Only the lines below starting at the one containing "ATOM 222 O O" and ending at the one containing "ATOM 233 O O" belong in the answer, each copied exactly.

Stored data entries
··········

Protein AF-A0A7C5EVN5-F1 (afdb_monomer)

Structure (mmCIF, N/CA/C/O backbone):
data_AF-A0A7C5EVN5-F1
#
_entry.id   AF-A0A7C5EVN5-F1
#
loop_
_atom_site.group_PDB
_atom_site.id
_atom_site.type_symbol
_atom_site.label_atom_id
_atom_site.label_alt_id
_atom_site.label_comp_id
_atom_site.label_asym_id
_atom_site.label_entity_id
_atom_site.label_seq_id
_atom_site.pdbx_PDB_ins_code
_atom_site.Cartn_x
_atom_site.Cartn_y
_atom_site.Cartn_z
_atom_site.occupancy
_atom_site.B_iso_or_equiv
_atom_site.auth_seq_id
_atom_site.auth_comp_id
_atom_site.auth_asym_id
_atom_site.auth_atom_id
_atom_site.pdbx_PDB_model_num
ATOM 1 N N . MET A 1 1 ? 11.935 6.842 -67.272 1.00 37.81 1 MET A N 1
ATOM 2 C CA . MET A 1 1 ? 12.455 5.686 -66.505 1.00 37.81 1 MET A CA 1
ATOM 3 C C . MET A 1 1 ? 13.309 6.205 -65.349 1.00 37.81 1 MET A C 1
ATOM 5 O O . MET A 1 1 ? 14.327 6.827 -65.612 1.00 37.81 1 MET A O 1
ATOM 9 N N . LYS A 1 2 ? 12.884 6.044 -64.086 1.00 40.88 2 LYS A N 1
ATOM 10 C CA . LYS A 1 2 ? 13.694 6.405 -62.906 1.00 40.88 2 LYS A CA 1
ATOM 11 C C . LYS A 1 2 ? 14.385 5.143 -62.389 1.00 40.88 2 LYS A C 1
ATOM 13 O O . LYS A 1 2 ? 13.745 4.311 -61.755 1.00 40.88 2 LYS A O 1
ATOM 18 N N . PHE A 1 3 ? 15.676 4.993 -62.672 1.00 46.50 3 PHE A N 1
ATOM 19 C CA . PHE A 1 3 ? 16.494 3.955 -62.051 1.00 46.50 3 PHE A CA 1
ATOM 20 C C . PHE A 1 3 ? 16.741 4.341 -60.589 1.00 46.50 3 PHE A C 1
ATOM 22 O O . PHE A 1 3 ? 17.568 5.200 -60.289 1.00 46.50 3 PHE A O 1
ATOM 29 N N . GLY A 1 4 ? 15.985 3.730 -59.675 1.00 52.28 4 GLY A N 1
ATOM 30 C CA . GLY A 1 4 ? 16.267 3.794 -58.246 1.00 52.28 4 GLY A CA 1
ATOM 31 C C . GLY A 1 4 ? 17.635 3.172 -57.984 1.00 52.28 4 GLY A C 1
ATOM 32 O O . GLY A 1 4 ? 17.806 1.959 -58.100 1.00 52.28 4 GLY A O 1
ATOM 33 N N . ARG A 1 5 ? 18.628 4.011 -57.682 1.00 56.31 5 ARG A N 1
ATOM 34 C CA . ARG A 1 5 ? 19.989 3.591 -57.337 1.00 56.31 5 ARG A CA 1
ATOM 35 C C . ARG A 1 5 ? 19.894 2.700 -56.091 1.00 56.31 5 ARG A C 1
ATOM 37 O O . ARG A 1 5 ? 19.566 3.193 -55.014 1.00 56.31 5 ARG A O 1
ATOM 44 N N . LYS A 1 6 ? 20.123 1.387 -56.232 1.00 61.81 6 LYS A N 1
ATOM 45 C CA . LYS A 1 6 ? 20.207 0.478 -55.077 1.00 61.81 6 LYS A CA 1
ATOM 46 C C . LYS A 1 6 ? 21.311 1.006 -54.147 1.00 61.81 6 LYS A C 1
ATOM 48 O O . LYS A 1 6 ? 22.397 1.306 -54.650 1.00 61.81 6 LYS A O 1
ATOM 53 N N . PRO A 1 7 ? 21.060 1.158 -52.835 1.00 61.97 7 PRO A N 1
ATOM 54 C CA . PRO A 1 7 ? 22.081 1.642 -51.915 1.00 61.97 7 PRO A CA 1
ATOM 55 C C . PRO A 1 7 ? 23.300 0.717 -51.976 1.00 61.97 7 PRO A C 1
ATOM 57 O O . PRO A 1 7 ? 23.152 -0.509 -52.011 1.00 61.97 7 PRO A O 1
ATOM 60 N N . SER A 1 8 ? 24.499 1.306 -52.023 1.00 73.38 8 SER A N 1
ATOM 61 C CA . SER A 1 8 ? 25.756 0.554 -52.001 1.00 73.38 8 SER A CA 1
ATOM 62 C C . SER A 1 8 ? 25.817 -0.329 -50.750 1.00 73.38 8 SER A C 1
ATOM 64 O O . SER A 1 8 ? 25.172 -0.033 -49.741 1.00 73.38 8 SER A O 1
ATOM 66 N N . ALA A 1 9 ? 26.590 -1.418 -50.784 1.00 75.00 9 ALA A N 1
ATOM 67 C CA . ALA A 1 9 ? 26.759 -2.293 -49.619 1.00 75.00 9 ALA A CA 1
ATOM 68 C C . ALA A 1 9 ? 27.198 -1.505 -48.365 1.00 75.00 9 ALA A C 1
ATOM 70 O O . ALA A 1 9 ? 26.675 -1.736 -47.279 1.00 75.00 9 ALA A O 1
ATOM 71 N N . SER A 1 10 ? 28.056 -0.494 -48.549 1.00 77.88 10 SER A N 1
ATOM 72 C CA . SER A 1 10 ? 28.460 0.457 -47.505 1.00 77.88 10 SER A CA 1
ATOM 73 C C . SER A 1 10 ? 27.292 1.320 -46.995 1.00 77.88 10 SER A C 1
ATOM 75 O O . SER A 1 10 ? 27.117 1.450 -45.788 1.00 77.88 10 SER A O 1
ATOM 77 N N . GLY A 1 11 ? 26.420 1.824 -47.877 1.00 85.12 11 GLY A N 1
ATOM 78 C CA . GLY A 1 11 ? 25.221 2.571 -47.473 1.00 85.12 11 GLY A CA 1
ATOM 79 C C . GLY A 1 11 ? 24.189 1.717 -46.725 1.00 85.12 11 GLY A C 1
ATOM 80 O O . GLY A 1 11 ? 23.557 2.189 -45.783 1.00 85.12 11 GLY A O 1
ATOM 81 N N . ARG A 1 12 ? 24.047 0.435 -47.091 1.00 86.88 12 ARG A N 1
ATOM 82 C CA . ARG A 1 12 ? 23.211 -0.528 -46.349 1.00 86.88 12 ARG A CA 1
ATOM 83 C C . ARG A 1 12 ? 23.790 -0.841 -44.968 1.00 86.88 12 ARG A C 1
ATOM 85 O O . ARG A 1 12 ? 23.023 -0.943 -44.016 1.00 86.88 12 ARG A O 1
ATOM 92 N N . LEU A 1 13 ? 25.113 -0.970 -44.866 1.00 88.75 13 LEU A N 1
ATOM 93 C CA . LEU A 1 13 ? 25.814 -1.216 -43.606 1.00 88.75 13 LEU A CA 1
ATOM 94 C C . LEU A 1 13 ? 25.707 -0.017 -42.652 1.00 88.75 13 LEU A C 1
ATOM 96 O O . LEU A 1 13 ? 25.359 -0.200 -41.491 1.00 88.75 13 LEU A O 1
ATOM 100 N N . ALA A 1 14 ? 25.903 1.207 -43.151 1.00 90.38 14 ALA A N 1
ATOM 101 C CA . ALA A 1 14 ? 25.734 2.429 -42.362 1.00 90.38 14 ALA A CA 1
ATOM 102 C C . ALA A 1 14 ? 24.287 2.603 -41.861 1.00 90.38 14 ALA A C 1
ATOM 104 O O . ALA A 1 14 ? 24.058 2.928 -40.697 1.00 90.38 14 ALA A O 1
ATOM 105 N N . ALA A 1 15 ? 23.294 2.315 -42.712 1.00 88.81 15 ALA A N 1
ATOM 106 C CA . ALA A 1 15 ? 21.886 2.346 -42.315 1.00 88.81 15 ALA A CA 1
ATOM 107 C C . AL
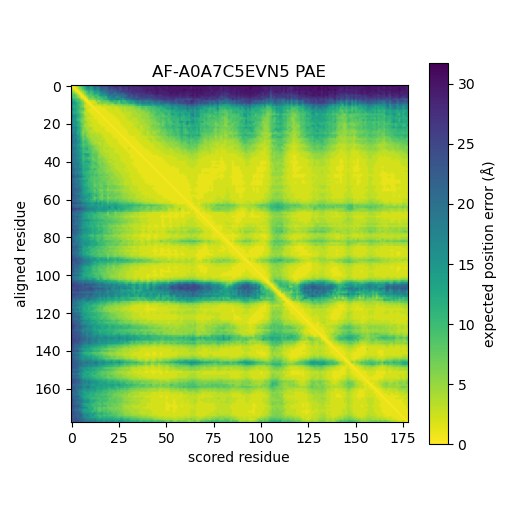A A 1 15 ? 21.543 1.277 -41.261 1.00 88.81 15 ALA A C 1
ATOM 109 O O . ALA A 1 15 ? 20.696 1.517 -40.402 1.00 88.81 15 ALA A O 1
ATOM 110 N N . LEU A 1 16 ? 22.180 0.102 -41.318 1.00 90.94 16 LEU A N 1
ATOM 111 C CA . LEU A 1 16 ? 22.031 -0.933 -40.297 1.00 90.94 16 LEU A CA 1
ATOM 112 C C . LEU A 1 16 ? 22.661 -0.499 -38.968 1.00 90.94 16 LEU A C 1
ATOM 114 O O . LEU A 1 16 ? 22.000 -0.616 -37.943 1.00 90.94 16 LEU A O 1
ATOM 118 N N . ALA A 1 17 ? 23.878 0.052 -38.988 1.00 92.06 17 ALA A N 1
ATOM 119 C CA . ALA A 1 17 ? 24.555 0.553 -37.790 1.00 92.06 17 ALA A CA 1
ATOM 120 C C . ALA A 1 17 ? 23.708 1.606 -37.055 1.00 92.06 17 ALA A C 1
ATOM 122 O O . ALA A 1 17 ? 23.425 1.447 -35.873 1.00 92.06 17 ALA A O 1
ATOM 123 N N . SER A 1 18 ? 23.178 2.598 -37.778 1.00 91.31 18 SER A N 1
ATOM 124 C CA . SER A 1 18 ? 22.304 3.626 -37.192 1.00 91.31 18 SER A CA 1
ATOM 125 C C . SER A 1 18 ? 21.002 3.053 -36.610 1.00 91.31 18 SER A C 1
ATOM 127 O O . SER A 1 18 ? 20.526 3.505 -35.568 1.00 91.31 18 SER A O 1
ATOM 129 N N . LYS A 1 19 ? 20.418 2.026 -37.245 1.00 92.50 19 LYS A N 1
ATOM 130 C CA . LYS A 1 19 ? 19.245 1.329 -36.692 1.00 92.50 19 LYS A CA 1
ATOM 131 C C . LYS A 1 19 ? 19.584 0.571 -35.410 1.00 92.50 19 LYS A C 1
ATOM 133 O O . LYS A 1 19 ? 18.787 0.614 -34.482 1.00 92.50 19 LYS A O 1
ATOM 138 N N . ILE A 1 20 ? 20.739 -0.094 -35.360 1.00 92.88 20 ILE A N 1
ATOM 139 C CA . ILE A 1 20 ? 21.210 -0.802 -34.163 1.00 92.88 20 ILE A CA 1
ATOM 140 C C . ILE A 1 20 ? 21.410 0.192 -33.018 1.00 92.88 20 ILE A C 1
ATOM 142 O O . ILE A 1 20 ? 20.862 -0.020 -31.942 1.00 92.88 20 ILE A O 1
ATOM 146 N N . GLU A 1 21 ? 22.106 1.306 -33.255 1.00 93.50 21 GLU A N 1
ATOM 147 C CA . GLU A 1 21 ? 22.304 2.357 -32.245 1.00 93.50 21 GLU A CA 1
ATOM 148 C C . GLU A 1 21 ? 20.975 2.889 -31.699 1.00 93.50 21 GLU A C 1
ATOM 150 O O . GLU A 1 21 ? 20.818 3.057 -30.489 1.00 93.50 21 GLU A O 1
ATOM 155 N N . LYS A 1 22 ? 19.993 3.112 -32.581 1.00 94.06 22 LYS A N 1
ATOM 156 C CA . LYS A 1 22 ? 18.659 3.561 -32.179 1.00 94.06 22 LYS A CA 1
ATOM 157 C C . LYS A 1 22 ? 17.950 2.535 -31.290 1.00 94.06 22 LYS A C 1
ATOM 159 O O . LYS A 1 22 ? 17.432 
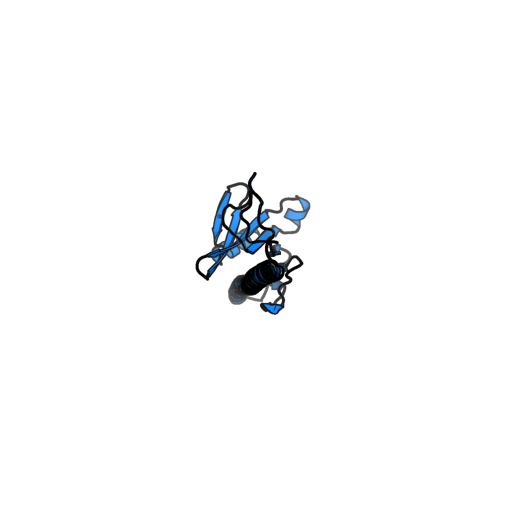2.921 -30.247 1.00 94.06 22 LYS A O 1
ATOM 164 N N . VAL A 1 23 ? 17.949 1.258 -31.677 1.00 93.25 23 VAL A N 1
ATOM 165 C CA . VAL A 1 23 ? 17.319 0.181 -30.893 1.00 93.25 23 VAL A CA 1
ATOM 166 C C . VAL A 1 23 ? 17.985 0.047 -29.525 1.00 93.25 23 VAL A C 1
ATOM 168 O O . VAL A 1 23 ? 17.296 0.046 -28.513 1.00 93.25 23 VAL A O 1
ATOM 171 N N . VAL A 1 24 ? 19.319 0.038 -29.476 1.00 93.12 24 VAL A N 1
ATOM 172 C CA . VAL A 1 24 ? 20.074 -0.047 -28.215 1.00 93.12 24 VAL A CA 1
ATOM 173 C C . VAL A 1 24 ? 19.739 1.123 -27.288 1.00 93.12 24 VAL A C 1
ATOM 175 O O . VAL A 1 24 ? 19.557 0.928 -26.087 1.00 93.12 24 VAL A O 1
ATOM 178 N N . LYS A 1 25 ? 19.622 2.340 -27.831 1.00 93.19 25 LYS A N 1
ATOM 179 C CA . LYS A 1 25 ? 19.235 3.516 -27.045 1.00 93.19 25 LYS A CA 1
ATOM 180 C C . LYS A 1 25 ? 17.809 3.397 -26.498 1.00 93.19 25 LYS A C 1
ATOM 182 O O . LYS A 1 25 ? 17.587 3.680 -25.324 1.00 93.19 25 LYS A O 1
ATOM 187 N N . GLU A 1 26 ? 16.856 2.983 -27.329 1.00 91.50 26 GLU A N 1
ATOM 188 C CA . GLU A 1 26 ? 15.456 2.804 -26.924 1.00 91.50 26 GLU A CA 1
ATOM 189 C C . GLU A 1 26 ? 15.302 1.708 -25.858 1.00 91.50 26 GLU A C 1
ATOM 191 O O . GLU A 1 26 ? 14.540 1.882 -24.903 1.00 91.50 26 GLU A O 1
ATOM 196 N N . ASP A 1 27 ? 16.056 0.615 -25.973 1.00 90.25 27 ASP A N 1
ATOM 197 C CA . ASP A 1 27 ? 16.070 -0.462 -24.982 1.00 90.25 27 ASP A CA 1
ATOM 198 C C . ASP A 1 27 ? 16.679 0.002 -23.655 1.00 90.25 27 ASP A C 1
ATOM 200 O O . ASP A 1 27 ? 16.100 -0.247 -22.598 1.00 90.25 27 ASP A O 1
ATOM 204 N N . ALA A 1 28 ? 17.788 0.747 -23.689 1.00 90.75 28 ALA A N 1
ATOM 205 C CA . ALA A 1 28 ? 18.397 1.308 -22.483 1.00 90.75 28 ALA A CA 1
ATOM 206 C C . ALA A 1 28 ? 17.449 2.275 -21.751 1.00 90.75 28 ALA A C 1
ATOM 208 O O . ALA A 1 28 ? 17.311 2.211 -20.528 1.00 90.75 28 ALA A O 1
ATOM 209 N N . GLU A 1 29 ? 16.748 3.145 -22.487 1.00 89.31 29 GLU A N 1
ATOM 210 C CA . GLU A 1 29 ? 15.733 4.032 -21.908 1.00 89.31 29 GLU A CA 1
ATOM 211 C C . GLU A 1 29 ? 14.556 3.247 -21.314 1.00 89.31 29 GLU A C 1
ATOM 213 O O . GLU A 1 29 ? 14.036 3.617 -20.258 1.00 89.31 29 GLU A O 1
ATOM 218 N N . ARG A 1 30 ? 14.139 2.153 -21.961 1.00 84.94 30 ARG A N 1
ATOM 219 C CA . ARG A 1 30 ? 13.060 1.290 -21.470 1.00 84.94 30 ARG A CA 1
ATOM 220 C C . ARG A 1 30 ? 13.448 0.576 -20.179 1.00 84.94 30 ARG A C 1
ATOM 222 O O . ARG A 1 30 ? 12.681 0.636 -19.222 1.00 84.94 30 ARG A O 1
ATOM 229 N N . ILE A 1 31 ? 14.627 -0.047 -20.141 1.00 88.19 31 ILE A N 1
ATOM 230 C CA . ILE A 1 31 ? 15.158 -0.733 -18.953 1.00 88.19 31 ILE A CA 1
ATOM 231 C C . ILE A 1 31 ? 15.224 0.244 -17.781 1.00 88.19 31 ILE A C 1
ATOM 233 O O . ILE A 1 31 ? 14.678 -0.035 -16.717 1.00 88.19 31 ILE A O 1
ATOM 237 N N . ARG A 1 32 ? 15.780 1.439 -18.007 1.00 89.06 32 ARG A N 1
ATOM 238 C CA . ARG A 1 32 ? 15.863 2.474 -16.975 1.00 89.06 32 ARG A CA 1
ATOM 239 C C . ARG A 1 32 ? 14.489 2.849 -16.409 1.00 89.06 32 ARG A C 1
ATOM 241 O O . ARG A 1 32 ? 14.329 2.919 -15.196 1.00 89.06 32 ARG A O 1
ATOM 248 N N . ARG A 1 33 ? 13.478 3.057 -17.262 1.00 87.00 33 ARG A N 1
ATOM 249 C CA . ARG A 1 33 ? 12.108 3.373 -16.806 1.00 87.00 33 ARG A CA 1
ATOM 250 C C . ARG A 1 33 ? 11.481 2.227 -16.012 1.00 87.00 33 ARG A C 1
ATOM 252 O O . ARG A 1 33 ? 10.752 2.480 -15.053 1.00 87.00 33 ARG A O 1
ATOM 259 N N . MET A 1 34 ? 11.741 0.980 -16.406 1.00 87.00 34 MET A N 1
ATOM 260 C CA . MET A 1 34 ? 11.265 -0.198 -15.676 1.00 87.00 34 MET A CA 1
ATOM 261 C C . MET A 1 34 ? 11.892 -0.272 -14.281 1.00 87.00 34 MET A C 1
ATOM 263 O O . MET A 1 34 ? 11.172 -0.454 -13.303 1.00 87.00 34 MET A O 1
ATOM 267 N N . GLU A 1 35 ? 13.203 -0.055 -14.172 1.00 90.31 35 GLU A N 1
ATOM 268 C CA . GLU A 1 35 ? 13.916 -0.031 -12.890 1.00 90.31 35 GLU A CA 1
ATOM 269 C C . GLU A 1 35 ? 13.449 1.115 -11.985 1.00 90.31 35 GLU A C 1
ATOM 271 O O . GLU A 1 35 ? 13.206 0.903 -10.795 1.00 90.31 35 GLU A O 1
ATOM 276 N N . GLU A 1 36 ? 13.263 2.315 -12.546 1.00 90.88 36 GLU A N 1
ATOM 277 C CA . GLU A 1 36 ? 12.722 3.477 -11.831 1.00 90.88 36 GLU A CA 1
ATOM 278 C C . GLU A 1 36 ? 11.312 3.184 -11.292 1.00 90.88 36 GLU A C 1
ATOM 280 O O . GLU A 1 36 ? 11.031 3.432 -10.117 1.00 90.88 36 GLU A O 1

··········

Result for this task:
ATOM 222 O O . ARG A 1 30 ? 12.681 0.636 -19.222 1.00 84.94 30 ARG A O 1
ATOM 229 N N . ILE A 1 31 ? 14.627 -0.047 -20.141 1.00 88.19 31 ILE A N 1
ATOM 230 C CA . ILE A 1 31 ? 15.158 -0.733 -18.953 1.00 88.19 31 ILE A CA 1
ATOM 231 C C . ILE A 1 31 ? 15.224 0.244 -17.781 1.00 88.19 31 ILE A C 1
ATOM 233 O O . ILE A 1 31 ? 14.678 -0.035 -16.717 1.00 88.19 31 ILE A O 1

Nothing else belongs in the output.